Returns the cost (sum of squared residuals) between the first derivative of the interpolant and the function of the ode using samples at time points t.

Parameters

  • ode (DeterministicOde) – an ode object

  • fxApprox (list) – list of approximated values for the first derivative

  • xApprox (list) – list of approximated values for the states

  • t (array like) – time

  • theta (array list) – parameter value

  • vec (bool, optional) – if the matrix should be flattened to be a vector.

  • aggregate (bool/str, optional) – sum the vector/matrix. If this is equals to ‘int’ then the Simpsons rule is applied to the samples. Also changes the behaviour of vec, where True outputs a vector where the elements contain the values of the integrand on each of the dimensions of the ode. False returns the sum of this vector, a scalar.

Returns

r – the cost or the residuals if vec is True

Return type

array list

See also

residual_sample()

pygom.loss.geometric(obj, alpha=0.05, theta=None, method='jtj', geometry='o', full_output=False)[source]#

Finds the geometric confidence interval under profiling at the \(\alpha\) level the normal approximation

Parameters

  • obj (ode object) – an object initialized from BaseLoss

  • alpha (numeric) – confidence level, \(0 < \alpha < 1\)

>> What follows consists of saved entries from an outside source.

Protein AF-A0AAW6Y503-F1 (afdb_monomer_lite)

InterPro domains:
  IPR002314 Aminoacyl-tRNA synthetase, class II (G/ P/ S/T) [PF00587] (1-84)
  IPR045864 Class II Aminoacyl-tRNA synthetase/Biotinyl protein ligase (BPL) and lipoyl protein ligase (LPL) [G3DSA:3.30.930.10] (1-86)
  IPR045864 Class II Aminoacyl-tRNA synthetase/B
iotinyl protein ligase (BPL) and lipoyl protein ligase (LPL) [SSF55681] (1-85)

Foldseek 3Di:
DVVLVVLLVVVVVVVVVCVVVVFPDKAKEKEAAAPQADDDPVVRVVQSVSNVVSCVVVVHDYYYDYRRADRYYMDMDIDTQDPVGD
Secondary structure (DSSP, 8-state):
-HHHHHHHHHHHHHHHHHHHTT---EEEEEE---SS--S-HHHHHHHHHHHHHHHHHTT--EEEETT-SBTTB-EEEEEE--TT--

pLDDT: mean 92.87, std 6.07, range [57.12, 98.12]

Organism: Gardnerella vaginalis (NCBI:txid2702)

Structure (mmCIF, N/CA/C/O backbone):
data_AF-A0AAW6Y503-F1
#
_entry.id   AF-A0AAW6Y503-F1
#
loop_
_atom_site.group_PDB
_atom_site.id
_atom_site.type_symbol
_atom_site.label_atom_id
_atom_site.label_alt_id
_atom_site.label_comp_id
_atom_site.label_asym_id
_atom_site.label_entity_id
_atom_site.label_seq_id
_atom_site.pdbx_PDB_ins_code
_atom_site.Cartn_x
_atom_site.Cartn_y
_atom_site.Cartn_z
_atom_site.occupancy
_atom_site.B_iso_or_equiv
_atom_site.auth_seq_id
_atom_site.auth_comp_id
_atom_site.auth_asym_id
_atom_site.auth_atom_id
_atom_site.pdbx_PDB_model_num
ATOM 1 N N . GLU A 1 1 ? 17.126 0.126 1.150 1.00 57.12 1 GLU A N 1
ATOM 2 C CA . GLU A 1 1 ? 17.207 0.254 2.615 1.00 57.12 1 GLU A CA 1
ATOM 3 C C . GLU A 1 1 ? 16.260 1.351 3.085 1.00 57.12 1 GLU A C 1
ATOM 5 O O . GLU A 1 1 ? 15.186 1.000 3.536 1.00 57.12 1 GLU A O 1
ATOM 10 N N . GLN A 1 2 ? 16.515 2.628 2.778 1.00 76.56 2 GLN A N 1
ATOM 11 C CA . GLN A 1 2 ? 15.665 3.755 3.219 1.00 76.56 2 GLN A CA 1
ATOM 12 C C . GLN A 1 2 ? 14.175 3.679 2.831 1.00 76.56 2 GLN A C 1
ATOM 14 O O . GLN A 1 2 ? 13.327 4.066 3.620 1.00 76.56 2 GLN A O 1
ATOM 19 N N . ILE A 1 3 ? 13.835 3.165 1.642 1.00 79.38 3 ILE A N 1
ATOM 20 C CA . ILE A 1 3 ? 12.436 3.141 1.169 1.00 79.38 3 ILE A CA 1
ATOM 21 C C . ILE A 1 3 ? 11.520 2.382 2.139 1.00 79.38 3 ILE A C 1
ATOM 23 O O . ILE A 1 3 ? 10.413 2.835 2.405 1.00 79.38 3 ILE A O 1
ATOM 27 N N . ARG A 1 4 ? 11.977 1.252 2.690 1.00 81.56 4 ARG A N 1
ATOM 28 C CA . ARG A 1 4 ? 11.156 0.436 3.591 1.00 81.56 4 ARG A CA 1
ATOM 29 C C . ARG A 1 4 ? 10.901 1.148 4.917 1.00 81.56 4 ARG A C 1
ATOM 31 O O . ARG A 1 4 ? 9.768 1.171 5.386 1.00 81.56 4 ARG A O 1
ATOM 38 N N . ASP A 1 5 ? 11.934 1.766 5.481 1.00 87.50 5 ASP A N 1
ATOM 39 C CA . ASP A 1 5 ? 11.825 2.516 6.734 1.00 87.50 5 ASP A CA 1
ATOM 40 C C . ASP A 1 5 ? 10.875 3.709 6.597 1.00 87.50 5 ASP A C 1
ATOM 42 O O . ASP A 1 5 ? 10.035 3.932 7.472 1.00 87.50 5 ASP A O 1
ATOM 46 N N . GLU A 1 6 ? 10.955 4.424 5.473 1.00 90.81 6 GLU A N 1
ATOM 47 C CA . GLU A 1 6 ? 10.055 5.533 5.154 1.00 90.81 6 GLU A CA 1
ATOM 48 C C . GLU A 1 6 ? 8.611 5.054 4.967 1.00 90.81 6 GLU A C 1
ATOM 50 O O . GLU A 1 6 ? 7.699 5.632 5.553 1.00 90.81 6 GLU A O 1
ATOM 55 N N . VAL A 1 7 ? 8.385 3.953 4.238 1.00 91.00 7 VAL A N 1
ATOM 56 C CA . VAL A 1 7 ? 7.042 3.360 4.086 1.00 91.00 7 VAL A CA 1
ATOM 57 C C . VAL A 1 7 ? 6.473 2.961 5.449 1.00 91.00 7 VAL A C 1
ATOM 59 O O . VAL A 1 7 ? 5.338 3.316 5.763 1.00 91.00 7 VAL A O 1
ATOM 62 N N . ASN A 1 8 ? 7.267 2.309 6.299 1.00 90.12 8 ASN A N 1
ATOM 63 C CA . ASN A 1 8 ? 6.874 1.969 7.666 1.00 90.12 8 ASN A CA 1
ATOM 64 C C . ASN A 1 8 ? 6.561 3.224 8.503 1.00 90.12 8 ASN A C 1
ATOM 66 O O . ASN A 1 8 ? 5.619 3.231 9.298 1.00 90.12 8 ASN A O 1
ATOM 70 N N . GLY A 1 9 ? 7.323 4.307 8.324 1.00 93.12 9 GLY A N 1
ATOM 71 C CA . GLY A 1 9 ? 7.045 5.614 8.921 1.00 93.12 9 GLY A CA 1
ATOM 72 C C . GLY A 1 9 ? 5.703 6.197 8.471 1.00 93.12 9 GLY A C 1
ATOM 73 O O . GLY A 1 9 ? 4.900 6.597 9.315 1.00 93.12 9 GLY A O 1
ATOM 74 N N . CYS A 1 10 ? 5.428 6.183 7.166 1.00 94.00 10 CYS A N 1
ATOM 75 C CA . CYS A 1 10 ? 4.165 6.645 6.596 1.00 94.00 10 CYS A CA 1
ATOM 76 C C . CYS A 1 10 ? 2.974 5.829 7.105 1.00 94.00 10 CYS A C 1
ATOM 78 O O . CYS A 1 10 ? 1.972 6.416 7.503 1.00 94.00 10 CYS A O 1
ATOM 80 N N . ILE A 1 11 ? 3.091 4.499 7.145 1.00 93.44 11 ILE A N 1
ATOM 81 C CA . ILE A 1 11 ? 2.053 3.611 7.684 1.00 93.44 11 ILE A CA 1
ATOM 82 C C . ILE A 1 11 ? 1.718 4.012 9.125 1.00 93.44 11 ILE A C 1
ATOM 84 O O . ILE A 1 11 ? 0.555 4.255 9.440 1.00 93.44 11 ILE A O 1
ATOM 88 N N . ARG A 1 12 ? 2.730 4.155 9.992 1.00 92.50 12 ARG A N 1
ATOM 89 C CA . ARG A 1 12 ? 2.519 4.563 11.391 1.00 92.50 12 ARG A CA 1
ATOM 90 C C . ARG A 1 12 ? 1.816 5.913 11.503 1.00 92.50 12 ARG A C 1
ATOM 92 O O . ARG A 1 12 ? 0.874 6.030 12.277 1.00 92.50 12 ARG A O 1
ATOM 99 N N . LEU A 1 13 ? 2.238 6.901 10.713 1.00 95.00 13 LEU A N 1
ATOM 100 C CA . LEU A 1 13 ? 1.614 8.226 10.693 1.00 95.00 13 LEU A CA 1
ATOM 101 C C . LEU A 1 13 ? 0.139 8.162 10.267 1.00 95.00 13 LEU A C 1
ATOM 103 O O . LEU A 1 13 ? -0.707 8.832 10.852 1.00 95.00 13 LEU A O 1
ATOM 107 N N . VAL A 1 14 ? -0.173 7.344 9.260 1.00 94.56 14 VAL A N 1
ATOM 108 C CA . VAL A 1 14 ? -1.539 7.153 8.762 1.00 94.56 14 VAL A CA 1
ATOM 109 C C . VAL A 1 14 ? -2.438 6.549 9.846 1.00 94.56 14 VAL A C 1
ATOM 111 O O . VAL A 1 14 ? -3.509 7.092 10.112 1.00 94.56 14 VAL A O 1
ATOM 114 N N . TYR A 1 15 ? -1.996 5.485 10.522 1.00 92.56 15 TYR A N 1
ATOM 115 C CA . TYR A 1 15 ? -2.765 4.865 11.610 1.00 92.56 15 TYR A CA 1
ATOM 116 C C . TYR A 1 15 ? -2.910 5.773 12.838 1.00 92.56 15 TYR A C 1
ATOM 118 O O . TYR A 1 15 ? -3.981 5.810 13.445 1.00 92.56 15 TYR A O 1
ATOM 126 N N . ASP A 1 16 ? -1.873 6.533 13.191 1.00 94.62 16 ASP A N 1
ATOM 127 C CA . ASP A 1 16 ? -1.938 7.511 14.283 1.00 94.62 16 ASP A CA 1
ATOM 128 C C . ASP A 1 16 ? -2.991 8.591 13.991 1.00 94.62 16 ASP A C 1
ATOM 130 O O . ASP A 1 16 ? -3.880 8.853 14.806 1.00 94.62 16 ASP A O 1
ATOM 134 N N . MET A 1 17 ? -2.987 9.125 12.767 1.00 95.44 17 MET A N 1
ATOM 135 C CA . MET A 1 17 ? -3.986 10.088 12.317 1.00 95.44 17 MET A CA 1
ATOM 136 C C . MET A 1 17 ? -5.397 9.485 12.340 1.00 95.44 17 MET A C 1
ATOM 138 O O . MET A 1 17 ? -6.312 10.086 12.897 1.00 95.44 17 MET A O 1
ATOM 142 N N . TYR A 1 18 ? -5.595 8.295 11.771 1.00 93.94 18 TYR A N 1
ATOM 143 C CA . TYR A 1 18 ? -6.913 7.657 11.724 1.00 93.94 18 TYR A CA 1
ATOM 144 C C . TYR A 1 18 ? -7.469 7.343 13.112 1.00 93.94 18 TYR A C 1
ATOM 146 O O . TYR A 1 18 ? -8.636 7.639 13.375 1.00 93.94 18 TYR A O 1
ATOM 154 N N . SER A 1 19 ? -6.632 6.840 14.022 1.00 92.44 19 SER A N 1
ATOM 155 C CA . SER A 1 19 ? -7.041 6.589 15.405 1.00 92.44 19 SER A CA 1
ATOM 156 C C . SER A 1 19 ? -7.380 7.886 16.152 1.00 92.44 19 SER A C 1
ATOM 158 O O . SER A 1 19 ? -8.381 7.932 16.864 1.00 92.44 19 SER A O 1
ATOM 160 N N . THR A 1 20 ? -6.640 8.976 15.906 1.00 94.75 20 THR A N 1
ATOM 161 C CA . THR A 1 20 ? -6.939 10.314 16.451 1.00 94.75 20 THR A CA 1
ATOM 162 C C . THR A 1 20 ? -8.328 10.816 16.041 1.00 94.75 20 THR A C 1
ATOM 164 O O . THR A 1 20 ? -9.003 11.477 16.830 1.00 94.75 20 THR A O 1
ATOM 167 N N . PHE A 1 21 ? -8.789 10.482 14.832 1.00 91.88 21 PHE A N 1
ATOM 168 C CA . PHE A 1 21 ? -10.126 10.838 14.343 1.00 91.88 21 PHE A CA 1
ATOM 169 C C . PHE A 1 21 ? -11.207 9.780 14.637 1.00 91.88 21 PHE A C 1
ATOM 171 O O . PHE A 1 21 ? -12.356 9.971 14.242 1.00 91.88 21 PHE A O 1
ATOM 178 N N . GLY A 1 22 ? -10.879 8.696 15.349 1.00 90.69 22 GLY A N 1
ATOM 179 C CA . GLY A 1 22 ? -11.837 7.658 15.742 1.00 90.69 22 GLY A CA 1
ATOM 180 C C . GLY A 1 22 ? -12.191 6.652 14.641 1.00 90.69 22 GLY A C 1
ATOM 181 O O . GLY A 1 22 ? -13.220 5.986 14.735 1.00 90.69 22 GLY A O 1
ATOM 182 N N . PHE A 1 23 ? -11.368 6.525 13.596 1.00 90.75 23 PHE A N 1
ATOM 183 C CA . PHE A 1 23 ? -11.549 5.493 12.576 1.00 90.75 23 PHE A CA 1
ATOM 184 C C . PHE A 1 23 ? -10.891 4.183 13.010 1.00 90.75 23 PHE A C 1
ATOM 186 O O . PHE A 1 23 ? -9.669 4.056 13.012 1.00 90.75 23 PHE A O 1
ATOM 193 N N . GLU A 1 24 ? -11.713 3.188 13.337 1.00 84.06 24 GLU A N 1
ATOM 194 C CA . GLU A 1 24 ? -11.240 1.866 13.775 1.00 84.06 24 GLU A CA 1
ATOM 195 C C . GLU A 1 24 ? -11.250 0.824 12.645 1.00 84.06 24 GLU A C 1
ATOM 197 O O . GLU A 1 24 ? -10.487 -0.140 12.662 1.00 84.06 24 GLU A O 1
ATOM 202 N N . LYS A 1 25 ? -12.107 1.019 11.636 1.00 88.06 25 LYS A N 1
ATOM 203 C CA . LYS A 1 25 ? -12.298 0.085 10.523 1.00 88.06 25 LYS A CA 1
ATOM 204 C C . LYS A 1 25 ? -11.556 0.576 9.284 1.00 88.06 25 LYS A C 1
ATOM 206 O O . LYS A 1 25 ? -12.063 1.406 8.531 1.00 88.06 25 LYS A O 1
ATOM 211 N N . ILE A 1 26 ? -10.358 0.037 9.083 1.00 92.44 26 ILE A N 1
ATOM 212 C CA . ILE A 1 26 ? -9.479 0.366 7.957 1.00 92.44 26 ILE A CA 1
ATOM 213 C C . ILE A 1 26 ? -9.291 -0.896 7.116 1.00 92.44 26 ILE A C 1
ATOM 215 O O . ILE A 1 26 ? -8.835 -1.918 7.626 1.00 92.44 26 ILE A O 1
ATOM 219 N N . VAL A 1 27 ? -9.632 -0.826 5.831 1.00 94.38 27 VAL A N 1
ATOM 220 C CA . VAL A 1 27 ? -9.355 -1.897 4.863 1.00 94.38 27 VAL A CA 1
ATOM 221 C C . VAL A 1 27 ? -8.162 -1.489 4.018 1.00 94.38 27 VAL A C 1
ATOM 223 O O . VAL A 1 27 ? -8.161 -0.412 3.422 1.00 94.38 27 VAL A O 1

  • theta (array like, optional) – the MLE parameters. When None given, it tries to estimate the optimal using methods provided by obj

  • method (string) – construction of the covariance matrix. jtj is the \(J^{\top}\) where \(J\) is the Jacobian of the ode. ‘hessian’ is the hessian of the ode while ‘fisher’ is the fisher information found by \(cov(\nabla_{\theta}\mathcal{L})\).

  • geometry (string) – the two types of geometry defined in [Moolgavkar1987]. c geometry uses the covariance at the maximum likelihood estimate \(\hat{\theta}\), while the ‘o’ geometry is the covariance defined at point \(\theta\).

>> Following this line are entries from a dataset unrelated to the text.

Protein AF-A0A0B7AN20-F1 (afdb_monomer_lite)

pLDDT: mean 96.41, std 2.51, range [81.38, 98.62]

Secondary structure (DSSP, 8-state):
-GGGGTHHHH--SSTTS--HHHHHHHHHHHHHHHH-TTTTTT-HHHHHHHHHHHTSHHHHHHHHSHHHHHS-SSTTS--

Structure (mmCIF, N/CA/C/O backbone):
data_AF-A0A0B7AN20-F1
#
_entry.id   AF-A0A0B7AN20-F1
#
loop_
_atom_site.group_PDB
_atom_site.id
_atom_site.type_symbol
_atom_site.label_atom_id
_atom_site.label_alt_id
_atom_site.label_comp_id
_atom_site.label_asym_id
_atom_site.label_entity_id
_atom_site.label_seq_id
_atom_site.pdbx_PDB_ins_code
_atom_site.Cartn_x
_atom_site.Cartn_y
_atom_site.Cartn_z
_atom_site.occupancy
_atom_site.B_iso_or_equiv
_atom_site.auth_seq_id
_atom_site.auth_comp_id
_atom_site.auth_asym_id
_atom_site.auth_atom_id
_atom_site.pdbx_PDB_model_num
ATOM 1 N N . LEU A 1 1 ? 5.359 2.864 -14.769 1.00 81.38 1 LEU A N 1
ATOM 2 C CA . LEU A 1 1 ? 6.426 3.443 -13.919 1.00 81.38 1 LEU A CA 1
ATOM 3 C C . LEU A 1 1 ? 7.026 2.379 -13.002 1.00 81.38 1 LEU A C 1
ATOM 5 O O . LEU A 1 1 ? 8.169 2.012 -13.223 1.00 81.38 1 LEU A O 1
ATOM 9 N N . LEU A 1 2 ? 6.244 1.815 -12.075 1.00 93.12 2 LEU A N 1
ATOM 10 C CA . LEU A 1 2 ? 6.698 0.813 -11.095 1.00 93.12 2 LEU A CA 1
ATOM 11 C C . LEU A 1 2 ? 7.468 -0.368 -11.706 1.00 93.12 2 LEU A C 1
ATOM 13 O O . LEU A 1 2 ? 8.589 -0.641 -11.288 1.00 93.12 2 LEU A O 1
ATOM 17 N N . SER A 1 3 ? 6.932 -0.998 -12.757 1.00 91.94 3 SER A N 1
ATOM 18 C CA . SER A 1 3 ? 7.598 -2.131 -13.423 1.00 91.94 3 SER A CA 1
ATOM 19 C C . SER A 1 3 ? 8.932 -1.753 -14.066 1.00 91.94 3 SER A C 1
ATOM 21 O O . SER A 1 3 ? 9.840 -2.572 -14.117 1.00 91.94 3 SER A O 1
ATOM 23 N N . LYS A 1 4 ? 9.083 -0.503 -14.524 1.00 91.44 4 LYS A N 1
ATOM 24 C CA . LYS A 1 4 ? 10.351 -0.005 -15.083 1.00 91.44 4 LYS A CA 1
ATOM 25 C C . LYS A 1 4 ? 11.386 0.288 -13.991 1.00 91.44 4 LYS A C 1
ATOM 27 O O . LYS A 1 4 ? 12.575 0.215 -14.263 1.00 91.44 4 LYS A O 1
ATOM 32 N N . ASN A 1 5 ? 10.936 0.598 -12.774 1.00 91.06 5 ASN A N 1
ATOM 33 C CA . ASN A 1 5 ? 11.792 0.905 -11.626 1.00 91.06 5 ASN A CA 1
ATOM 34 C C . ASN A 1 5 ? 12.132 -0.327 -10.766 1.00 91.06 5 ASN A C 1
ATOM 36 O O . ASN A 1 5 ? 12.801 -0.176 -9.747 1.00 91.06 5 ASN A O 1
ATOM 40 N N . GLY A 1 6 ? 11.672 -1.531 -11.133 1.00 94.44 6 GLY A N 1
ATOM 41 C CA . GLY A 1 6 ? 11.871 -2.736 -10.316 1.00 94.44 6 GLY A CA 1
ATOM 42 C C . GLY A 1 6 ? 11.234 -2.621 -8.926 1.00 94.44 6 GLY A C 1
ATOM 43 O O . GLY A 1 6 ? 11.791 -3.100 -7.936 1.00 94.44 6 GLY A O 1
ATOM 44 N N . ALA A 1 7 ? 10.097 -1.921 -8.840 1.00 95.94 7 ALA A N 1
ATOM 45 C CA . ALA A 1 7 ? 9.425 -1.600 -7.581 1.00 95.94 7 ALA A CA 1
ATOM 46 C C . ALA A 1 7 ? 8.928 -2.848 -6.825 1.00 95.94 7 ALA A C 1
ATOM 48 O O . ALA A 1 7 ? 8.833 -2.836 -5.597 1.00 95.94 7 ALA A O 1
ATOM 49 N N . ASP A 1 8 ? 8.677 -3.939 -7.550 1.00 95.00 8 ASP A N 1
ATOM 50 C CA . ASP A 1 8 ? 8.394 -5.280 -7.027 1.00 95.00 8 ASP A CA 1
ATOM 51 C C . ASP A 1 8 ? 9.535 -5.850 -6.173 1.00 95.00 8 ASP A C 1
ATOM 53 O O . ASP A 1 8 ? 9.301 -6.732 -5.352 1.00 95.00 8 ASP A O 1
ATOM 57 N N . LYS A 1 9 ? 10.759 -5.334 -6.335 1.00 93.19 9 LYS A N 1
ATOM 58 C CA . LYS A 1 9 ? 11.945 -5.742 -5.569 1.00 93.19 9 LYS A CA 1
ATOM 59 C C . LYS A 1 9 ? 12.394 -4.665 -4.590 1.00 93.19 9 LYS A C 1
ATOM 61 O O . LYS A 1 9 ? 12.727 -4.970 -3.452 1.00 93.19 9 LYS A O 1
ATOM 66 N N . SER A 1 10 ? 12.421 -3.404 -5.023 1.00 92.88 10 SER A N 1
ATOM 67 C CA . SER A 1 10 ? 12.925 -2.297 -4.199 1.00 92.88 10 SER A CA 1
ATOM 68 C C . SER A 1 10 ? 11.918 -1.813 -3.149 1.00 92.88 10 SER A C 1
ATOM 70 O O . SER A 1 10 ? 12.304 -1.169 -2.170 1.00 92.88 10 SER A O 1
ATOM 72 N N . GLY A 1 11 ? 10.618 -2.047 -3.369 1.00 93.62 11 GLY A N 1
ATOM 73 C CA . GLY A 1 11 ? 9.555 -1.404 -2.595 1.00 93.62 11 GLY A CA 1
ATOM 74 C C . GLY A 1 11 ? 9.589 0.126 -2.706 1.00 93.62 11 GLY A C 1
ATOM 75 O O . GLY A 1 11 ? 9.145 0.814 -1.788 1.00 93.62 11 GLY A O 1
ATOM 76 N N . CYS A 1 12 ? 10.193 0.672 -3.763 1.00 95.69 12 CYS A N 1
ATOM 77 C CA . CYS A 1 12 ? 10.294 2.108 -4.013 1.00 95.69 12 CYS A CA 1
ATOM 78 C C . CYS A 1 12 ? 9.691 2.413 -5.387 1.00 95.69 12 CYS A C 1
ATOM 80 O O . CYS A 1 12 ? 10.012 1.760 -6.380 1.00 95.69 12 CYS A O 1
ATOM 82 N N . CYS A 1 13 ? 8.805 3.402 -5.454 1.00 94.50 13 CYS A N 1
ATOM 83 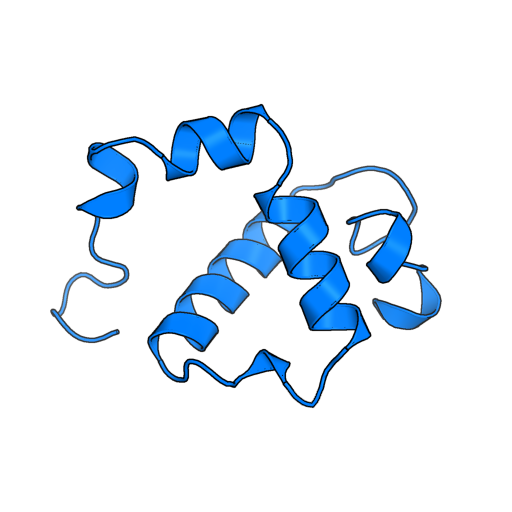C CA . CYS A 1 13 ? 8.097 3.765 -6.674 1.00 94.50 13 CYS A CA 1
ATOM 84 C C . CYS A 1 13 ? 9.027 4.404 -7.716 1.00 94.50 13 CYS A C 1
ATOM 86 O O . CYS A 1 13 ? 8.790 4.265 -8.921 1.00 94.50 13 CYS A O 1
ATOM 88 N N . VAL A 1 14 ? 10.107 5.048 -7.257 1.00 94.88 14 VAL A N 1
ATOM 89 C CA . VAL A 1 14 ? 11.177 5.643 -8.064 1.00 94.88 14 VAL A CA 1
ATOM 90 C C . VAL A 1 14 ? 12.533 5.266 -7.466 1.00 94.88 14 VAL A C 1
ATOM 92 O O . VAL A 1 14 ? 12.783 5.479 -6.282 1.00 94.88 14 VAL A O 1
ATOM 95 N N . GLY A 1 15 ? 13.429 4.725 -8.295 1.00 91.94 15 GLY A N 1
ATOM 96 C CA . GLY A 1 15 ? 14.769 4.322 -7.866 1.00 91.94 15 GLY A CA 1
ATOM 97 C C . GLY A 1 15 ? 14.760 3.241 -6.777 1.00 91.94 15 GLY A C 1
ATOM 98 O O . GLY A 1 15 ? 13.931 2.333 -6.778 1.00 91.94 15 GLY A O 1
ATOM 99 N N . ASN A 1 16 ? 15.719 3.329 -5.855 1.00 92.94 16 ASN A N 1
ATOM 100 C CA . ASN A 1 16 ? 15.944 2.351 -4.784 1.00 92.94 16 ASN A CA 1
ATOM 101 C C . ASN A 1 16 ? 15.907 2.959 -3.372 1.00 92.94 16 ASN A C 1
ATOM 103 O O . ASN A 1 16 ? 16.281 2.295 -2.406 1.00 92.94 16 ASN A O 1
ATOM 107 N N . LYS A 1 17 ? 15.494 4.224 -3.252 1.00 93.88 17 LYS A N 1
ATOM 108 C CA . LYS A 1 17 ? 15.346 4.920 -1.975 1.00 93.88 17 LYS A CA 1
ATOM 109 C C . LYS A 1 17 ? 13.891 5.310 -1.792 1.00 93.88 17 LYS A C 1
ATOM 111 O O . LYS A 1 17 ? 13.270 5.827 -2.715 1.00 93.88 17 LYS A O 1
ATOM 116 N N . ILE A 1 18 ? 13.385 5.080 -0.587 1.00 94.81 18 ILE A N 1
ATOM 117 C CA . ILE A 1 18 ? 12.029 5.468 -0.220 1.00 94.81 18 ILE A CA 1
ATOM 118 C C . ILE A 1 18 ? 11.881 6.990 -0.267 1.00 94.81 18 ILE A C 1
ATOM 120 O O . ILE A 1 18 ? 12.805 7.732 0.075 1.00 94.81 18 ILE A O 1
ATOM 124 N N . SER A 1 19 ? 10.706 7.448 -0.673 1.00 96.12 19 SER A N 1
ATOM 125 C CA . SER A 1 19 ? 10.353 8.859 -0.772 1.00 96.12 19 SER A CA 1
ATOM 126 C C . SER A 1 19 ? 8.955 9.111 -0.210 1.00 96.12 19 SER A C 1
ATOM 128 O O . SER A 1 19 ? 8.212 8.177 0.088 1.00 96.12 19 SER A O 1
ATOM 130 N N . PHE A 1 20 ? 8.559 10.382 -0.096 1.00 97.38 20 PHE A N 1
ATOM 131 C CA . PHE A 1 20 ? 7.197 10.730 0.321 1.00 97.38 20 PHE A CA 1
ATOM 132 C C . PHE A 1 20 ? 6.122 10.160 -0.625 1.00 97.38 20 PHE A C 1
ATOM 134 O O . PHE A 1 20 ? 5.018 9.843 -0.185 1.00 97.38 20 PHE A O 1
ATOM 141 N N . ALA A 1 21 ? 6.459 9.981 -1.908 1.00 96.94 21 ALA A N 1
ATOM 142 C CA . ALA A 1 21 ? 5.553 9.422 -2.903 1.00 96.94 21 ALA A CA 1
ATOM 143 C C . ALA A 1 21 ? 5.184 7.963 -2.599 1.00 96.94 21 ALA A C 1
ATOM 145 O O . ALA A 1 21 ? 4.079 7.543 -2.930 1.00 96.94 21 ALA A O 1
ATOM 146 N N . ASP A 1 22 ? 6.063 7.211 -1.928 1.00 97.31 22 ASP A N 1
ATOM 147 C CA . ASP A 1 22 ? 5.781 5.828 -1.549 1.00 97.31 22 ASP A CA 1
ATOM 148 C C . ASP A 1 22 ? 4.689 5.730 -0.488 1.00 97.31 22 ASP A C 1
ATOM 150 O O . ASP A 1 22 ? 3.788 4.903 -0.596 1.00 97.31 22 ASP A O 1
ATOM 154 N N . TYR A 1 23 ? 4.745 6.602 0.518 1.00 97.50 23 TYR A N 1
ATOM 155 C CA . TYR A 1 23 ? 3.732 6.632 1.571 1.00 97.50 23 TYR A CA 1
ATOM 156 C C . TYR A 1 23 ? 2.380 7.088 1.022 1.00 97.50 23 TYR A C 1
ATOM 158 O O . TYR A 1 23 ? 1.369 6.459 1.313 1.00 97.50 23 TYR A O 1
ATOM 166 N N . ASN A 1 24 ? 2.369 8.120 0.171 1.00 98.25 24 ASN A N 1
ATOM 167 C CA . ASN A 1 24 ? 1.140 8.593 -0.466 1.00 98.25 24 ASN A CA 1
ATOM 168 C C . ASN A 1 24 ? 0.517 7.519 -1.373 1.00 98.25 24 ASN A C 1
ATOM 170 O O . ASN A 1 24 ? -0.694 7.328 -1.380 1.00 98.25 24 ASN A O 1
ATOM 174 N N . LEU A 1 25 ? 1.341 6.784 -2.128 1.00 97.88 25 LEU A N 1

  • full_output (bool, optional) – If True then both the l_path and u_path will be outputted, else only the point estimates of l and u

Returns

  • l (array like) – lower confidence interval

  • u (array like) – upper confidence interval

  • l_path (list) – path from \(\hat{\theta}\) to the lower \(1 - \alpha/2\) point for all parameters

  • u_path (list) – same as l_path but for the upper confidence interval

pygom.loss.get_init(y, t, ode, theta=None, full_output=False)[source]#

Get an initial guess of theta given the observations y and the corresponding time points t.

Parameters

  • y (:array like) – observed values

  • t (array like) – time

  • ode (DeterministicOde) – an ode object

  • theta (array like) – parameter value

  • full_output (bool, optional) – True if the optimization result should be returned. Defaults to False.

Returns

theta – a guess of the parameters

Return type

array like

pygom.loss.grad_sample(ode, fxApprox, xApprox, t, theta, vec=False, output_residual=False)[source]#

Returns the gradient of the objective value using the state values of the interpolant given samples at time points t. Note that the parameters taken here is chosen to be same as cost_sample() for convenience.

Parameters

  • ode (DeterministicOde) – an ode object

  • fxApprox (list) – list of approximated values for the first derivative

  • xApprox (list) – list of approximated values for the states

  • t (array like) – time

  • theta (array list) – parameter value

  • vec (bool, optional) – if the matrix should be flattened to be a vector

  • output_residual (bool, optional) – if True, then the residuals will be returned as an additional argument

Returns

g – gradient of the objective function

Return type

numpy.ndarray

See also

jac_sample()

pygom.loss.interpolate(solution, t, s=0)[source]#

Interpolate the solution of the ode given the time points and a suitable smoothing vector using univariate spline

Parameters

  • solution (numpy.ndarray) – f(t) of the ode with the rows correspond to time

  • t (array like) – time

  • s (smoothing scalar, optional) – greater or equal to zero

Returns

splineList – of scipy.interpolate.UnivariateSpline

Return type

list

pygom.loss.jac_sample(ode, fxApprox, xApprox, t, theta, vec=True)[source]#

Returns the Jacobian of the objective value using the state values of the interpolant given samples at time points t. Note that the parameters taken here is chosen to be same as cost_sample() for convenience.

Parameters

  • ode (DeterministicOde) – an ode object

  • fxApprox (list) – list of approximated values for the first derivative

  • xApprox (list) – list of approximated values for the states

  • t (array like) – time

  • theta (array list) – parameter value

  • vec (bool, optional) – if the matrix should be flattened to be a vector

Returns

r – the residuals

Return type

array list

See also

cost_sample()

pygom.loss.leastsq(func, x0, args=(), Dfun=None, full_output=False, col_deriv=False, ftol=1.49012e-08, xtol=1.49012e-08, gtol=0.0, maxfev=0, epsfcn=None, factor=100, diag=None)[source]#

Minimize the sum of squares of a set of equations.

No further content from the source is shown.